Materials and Methods: LncFOXO1 expression levels in lung cancer tissues or cells were detected using qRT-PCR. Then, overexpression and knockdown vectors of lncFOXO1 were transfected into A549 cells to investigate the effect of lncFOXO1 on cell proliferation, invasion, migration and apoptosis. These experiments were assessed using MTT, colony formation, transwell, flow cytometry and western blot assays, respectively. In vivo experiment was performed to examine the tumor weight using Xenograft tumor model assay. The important pathway of PI3K/AKT was finally examined using western blot.

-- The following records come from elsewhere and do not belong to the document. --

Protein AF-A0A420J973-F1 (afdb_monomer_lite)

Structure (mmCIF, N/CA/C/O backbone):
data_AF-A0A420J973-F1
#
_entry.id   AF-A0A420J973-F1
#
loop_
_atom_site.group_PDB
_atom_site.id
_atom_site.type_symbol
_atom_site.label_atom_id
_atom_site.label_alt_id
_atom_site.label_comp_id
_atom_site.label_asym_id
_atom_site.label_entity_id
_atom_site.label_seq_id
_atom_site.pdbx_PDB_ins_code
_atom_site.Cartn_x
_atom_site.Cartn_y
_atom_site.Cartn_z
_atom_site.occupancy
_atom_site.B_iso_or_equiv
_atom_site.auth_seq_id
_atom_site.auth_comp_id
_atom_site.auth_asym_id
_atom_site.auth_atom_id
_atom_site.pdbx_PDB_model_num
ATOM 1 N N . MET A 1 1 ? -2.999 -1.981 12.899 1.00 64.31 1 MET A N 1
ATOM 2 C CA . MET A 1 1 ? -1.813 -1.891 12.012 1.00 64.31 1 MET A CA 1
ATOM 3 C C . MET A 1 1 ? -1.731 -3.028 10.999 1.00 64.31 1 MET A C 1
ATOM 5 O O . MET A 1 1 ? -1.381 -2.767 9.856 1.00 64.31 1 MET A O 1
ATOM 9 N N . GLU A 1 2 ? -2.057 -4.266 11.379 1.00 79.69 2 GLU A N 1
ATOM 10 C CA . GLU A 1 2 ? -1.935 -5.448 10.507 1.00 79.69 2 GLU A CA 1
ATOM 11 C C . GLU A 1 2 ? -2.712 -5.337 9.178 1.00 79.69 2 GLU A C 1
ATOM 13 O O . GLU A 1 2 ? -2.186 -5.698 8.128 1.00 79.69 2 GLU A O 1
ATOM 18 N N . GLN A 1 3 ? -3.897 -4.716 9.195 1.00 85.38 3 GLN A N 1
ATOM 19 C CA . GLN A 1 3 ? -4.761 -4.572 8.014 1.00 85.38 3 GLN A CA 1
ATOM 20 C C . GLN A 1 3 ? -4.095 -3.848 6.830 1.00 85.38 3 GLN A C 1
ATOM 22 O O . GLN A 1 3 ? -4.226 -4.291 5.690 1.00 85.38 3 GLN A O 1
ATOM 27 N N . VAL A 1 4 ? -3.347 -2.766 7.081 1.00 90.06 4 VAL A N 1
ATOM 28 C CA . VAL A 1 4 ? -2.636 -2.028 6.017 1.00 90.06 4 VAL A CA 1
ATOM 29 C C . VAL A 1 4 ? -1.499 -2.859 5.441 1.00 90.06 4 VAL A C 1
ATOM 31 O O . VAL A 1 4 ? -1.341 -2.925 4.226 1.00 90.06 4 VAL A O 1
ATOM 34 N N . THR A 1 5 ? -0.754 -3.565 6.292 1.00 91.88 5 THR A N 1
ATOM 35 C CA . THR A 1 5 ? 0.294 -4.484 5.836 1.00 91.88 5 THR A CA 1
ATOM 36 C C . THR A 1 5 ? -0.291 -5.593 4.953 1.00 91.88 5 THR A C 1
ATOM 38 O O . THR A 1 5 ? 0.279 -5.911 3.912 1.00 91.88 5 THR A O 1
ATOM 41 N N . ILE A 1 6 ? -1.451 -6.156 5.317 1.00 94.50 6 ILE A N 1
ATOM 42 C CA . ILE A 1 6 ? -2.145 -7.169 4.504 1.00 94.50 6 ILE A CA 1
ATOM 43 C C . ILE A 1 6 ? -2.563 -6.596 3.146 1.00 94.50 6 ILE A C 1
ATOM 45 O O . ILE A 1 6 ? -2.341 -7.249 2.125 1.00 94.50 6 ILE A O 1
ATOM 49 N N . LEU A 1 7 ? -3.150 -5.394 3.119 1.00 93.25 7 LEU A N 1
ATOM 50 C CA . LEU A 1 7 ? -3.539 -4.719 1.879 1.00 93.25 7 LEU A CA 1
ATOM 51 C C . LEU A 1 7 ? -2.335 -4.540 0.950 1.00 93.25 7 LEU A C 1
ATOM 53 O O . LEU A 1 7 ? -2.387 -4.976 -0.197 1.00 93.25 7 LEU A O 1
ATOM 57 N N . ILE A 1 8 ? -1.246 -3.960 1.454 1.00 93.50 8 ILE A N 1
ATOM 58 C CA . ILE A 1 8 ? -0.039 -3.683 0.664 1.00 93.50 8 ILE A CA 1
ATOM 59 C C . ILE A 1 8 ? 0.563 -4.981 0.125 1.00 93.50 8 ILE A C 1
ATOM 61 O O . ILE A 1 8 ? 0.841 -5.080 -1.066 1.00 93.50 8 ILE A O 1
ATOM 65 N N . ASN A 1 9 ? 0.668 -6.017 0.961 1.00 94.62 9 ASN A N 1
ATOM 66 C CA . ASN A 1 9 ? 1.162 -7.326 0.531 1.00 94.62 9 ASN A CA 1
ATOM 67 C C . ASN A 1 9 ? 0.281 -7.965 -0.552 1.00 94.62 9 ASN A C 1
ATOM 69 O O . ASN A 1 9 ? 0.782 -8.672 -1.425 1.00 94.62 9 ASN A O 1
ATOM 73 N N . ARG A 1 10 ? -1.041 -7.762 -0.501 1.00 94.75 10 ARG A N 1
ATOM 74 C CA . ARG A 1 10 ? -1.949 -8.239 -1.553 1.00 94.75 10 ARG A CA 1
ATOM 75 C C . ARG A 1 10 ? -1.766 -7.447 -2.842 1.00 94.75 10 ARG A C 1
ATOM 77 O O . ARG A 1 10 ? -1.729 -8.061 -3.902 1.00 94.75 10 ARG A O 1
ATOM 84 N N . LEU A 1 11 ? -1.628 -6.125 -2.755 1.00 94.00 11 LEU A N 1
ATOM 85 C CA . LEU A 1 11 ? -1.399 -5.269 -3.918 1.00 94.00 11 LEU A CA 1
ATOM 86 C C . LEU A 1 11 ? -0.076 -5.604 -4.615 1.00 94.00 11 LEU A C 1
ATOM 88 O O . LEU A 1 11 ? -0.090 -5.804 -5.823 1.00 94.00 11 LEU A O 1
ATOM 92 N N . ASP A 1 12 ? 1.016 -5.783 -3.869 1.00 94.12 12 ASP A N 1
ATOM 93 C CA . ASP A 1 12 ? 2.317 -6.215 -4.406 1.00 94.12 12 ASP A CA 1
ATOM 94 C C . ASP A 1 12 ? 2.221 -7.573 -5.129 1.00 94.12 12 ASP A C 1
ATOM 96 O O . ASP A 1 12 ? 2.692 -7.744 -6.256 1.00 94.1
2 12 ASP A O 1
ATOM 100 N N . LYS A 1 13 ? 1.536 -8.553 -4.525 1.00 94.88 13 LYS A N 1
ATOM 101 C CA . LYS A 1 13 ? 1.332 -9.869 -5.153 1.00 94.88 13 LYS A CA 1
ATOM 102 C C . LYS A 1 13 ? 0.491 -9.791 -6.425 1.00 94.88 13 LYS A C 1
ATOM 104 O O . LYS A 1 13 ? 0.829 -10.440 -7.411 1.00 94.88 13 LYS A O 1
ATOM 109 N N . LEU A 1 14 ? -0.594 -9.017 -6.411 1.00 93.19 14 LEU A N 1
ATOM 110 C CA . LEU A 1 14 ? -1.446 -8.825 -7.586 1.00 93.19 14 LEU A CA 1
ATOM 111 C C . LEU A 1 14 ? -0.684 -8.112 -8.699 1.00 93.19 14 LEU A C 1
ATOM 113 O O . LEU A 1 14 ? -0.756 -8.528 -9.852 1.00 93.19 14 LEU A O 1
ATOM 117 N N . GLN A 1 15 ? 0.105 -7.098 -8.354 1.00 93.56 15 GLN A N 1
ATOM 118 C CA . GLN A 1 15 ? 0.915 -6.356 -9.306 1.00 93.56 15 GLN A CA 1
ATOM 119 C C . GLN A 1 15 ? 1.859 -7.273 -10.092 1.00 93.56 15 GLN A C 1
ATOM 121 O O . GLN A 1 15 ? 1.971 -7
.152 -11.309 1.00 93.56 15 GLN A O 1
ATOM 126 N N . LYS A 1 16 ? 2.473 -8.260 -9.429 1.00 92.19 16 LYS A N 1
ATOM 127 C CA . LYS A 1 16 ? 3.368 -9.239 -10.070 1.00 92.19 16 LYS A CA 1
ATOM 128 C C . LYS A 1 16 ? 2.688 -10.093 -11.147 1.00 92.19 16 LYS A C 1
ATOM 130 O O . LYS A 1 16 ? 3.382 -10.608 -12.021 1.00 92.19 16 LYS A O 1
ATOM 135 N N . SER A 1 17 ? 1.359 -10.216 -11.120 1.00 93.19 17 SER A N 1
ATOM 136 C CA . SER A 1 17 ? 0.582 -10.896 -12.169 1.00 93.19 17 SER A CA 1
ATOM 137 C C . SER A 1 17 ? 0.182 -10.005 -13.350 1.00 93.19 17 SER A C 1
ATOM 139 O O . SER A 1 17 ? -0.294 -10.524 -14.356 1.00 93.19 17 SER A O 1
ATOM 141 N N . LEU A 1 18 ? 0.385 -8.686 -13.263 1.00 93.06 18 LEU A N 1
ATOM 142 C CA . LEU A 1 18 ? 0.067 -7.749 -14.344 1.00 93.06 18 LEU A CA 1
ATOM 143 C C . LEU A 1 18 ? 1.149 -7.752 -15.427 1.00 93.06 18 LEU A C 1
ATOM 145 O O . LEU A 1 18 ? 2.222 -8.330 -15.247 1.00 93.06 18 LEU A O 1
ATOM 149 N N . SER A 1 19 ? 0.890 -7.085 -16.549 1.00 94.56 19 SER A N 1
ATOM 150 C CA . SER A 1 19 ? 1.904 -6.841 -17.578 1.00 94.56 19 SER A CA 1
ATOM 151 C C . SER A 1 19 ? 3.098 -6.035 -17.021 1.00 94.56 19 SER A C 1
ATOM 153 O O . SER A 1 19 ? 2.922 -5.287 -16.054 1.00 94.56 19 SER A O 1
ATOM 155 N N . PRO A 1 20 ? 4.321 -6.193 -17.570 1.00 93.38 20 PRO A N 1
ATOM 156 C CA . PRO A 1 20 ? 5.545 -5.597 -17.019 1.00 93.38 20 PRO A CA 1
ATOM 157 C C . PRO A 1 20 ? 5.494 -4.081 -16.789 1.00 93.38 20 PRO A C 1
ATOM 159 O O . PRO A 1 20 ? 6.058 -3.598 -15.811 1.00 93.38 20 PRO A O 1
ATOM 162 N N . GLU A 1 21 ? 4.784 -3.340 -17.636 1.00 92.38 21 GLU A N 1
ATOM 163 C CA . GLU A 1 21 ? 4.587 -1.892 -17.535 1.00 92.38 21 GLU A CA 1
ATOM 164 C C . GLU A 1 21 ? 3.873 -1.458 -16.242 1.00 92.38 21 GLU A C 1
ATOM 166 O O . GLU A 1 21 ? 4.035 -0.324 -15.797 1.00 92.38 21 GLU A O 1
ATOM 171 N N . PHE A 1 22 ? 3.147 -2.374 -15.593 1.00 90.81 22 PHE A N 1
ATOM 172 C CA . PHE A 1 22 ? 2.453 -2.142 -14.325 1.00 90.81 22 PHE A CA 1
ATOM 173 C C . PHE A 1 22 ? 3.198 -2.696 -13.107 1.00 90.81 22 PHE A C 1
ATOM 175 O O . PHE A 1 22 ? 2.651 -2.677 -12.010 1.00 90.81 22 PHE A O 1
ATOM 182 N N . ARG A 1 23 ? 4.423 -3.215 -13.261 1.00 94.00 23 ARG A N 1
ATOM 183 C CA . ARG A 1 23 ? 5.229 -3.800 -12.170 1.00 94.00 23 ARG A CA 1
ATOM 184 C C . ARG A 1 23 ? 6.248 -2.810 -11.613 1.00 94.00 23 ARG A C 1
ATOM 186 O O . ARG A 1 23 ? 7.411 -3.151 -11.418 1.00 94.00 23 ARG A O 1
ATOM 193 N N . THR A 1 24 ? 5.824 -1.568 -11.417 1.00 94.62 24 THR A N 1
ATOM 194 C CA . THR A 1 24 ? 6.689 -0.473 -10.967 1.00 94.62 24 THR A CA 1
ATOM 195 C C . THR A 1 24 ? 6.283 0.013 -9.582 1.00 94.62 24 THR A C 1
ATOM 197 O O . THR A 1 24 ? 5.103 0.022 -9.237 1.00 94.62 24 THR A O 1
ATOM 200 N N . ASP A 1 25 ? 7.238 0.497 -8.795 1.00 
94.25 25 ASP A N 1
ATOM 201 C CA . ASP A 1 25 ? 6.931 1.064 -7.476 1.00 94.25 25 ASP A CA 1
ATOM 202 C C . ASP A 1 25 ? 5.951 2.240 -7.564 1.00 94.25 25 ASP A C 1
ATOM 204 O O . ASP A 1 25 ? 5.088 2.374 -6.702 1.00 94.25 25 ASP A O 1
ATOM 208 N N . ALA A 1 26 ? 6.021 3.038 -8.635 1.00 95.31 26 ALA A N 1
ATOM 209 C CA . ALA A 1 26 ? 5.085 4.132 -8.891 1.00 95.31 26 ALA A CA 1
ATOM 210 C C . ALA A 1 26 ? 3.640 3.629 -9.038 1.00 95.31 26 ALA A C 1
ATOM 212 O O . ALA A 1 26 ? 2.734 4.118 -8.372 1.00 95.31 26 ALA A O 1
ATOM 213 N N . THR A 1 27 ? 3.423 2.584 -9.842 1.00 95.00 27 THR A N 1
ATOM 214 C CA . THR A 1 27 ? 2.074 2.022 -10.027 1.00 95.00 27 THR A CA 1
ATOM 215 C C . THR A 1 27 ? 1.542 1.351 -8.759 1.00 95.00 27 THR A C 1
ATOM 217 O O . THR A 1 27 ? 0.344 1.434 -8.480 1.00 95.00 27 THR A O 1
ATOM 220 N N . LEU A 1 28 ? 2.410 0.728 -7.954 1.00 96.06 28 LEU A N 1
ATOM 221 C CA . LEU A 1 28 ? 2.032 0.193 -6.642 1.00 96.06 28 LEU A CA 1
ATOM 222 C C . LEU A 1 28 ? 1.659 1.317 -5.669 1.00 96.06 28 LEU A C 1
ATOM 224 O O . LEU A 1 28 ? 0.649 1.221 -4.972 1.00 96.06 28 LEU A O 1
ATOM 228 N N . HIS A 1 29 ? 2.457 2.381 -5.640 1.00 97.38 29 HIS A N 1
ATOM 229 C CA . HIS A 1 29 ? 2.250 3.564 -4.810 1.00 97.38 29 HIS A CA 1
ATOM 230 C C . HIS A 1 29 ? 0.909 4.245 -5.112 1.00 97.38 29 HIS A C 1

Results: The decreased expression level of lncFOXO1 was observed in lung cancer tissues and cells (A549, H460, HCC827 and H1299). Knockdown of lncFOXO1 significantly promoted A549 cells viability, colony formation and invasion. However, lncFOXO1 overexpression obviously reversed the results. Moreover, lncFOXO1 overexpression induced A549 cells apoptosis by regulating Bax, cleaved-caspase-3 and Bcl-2. In vivo experiment revealed that lncFOXO1 overexpression inhibited tumor weight. Furthermore, lncFOXO1 knockdown promoted colony formation and mediated Myc and Cyclin D1 expressions by regulating PI3K/AKT signaling pathway.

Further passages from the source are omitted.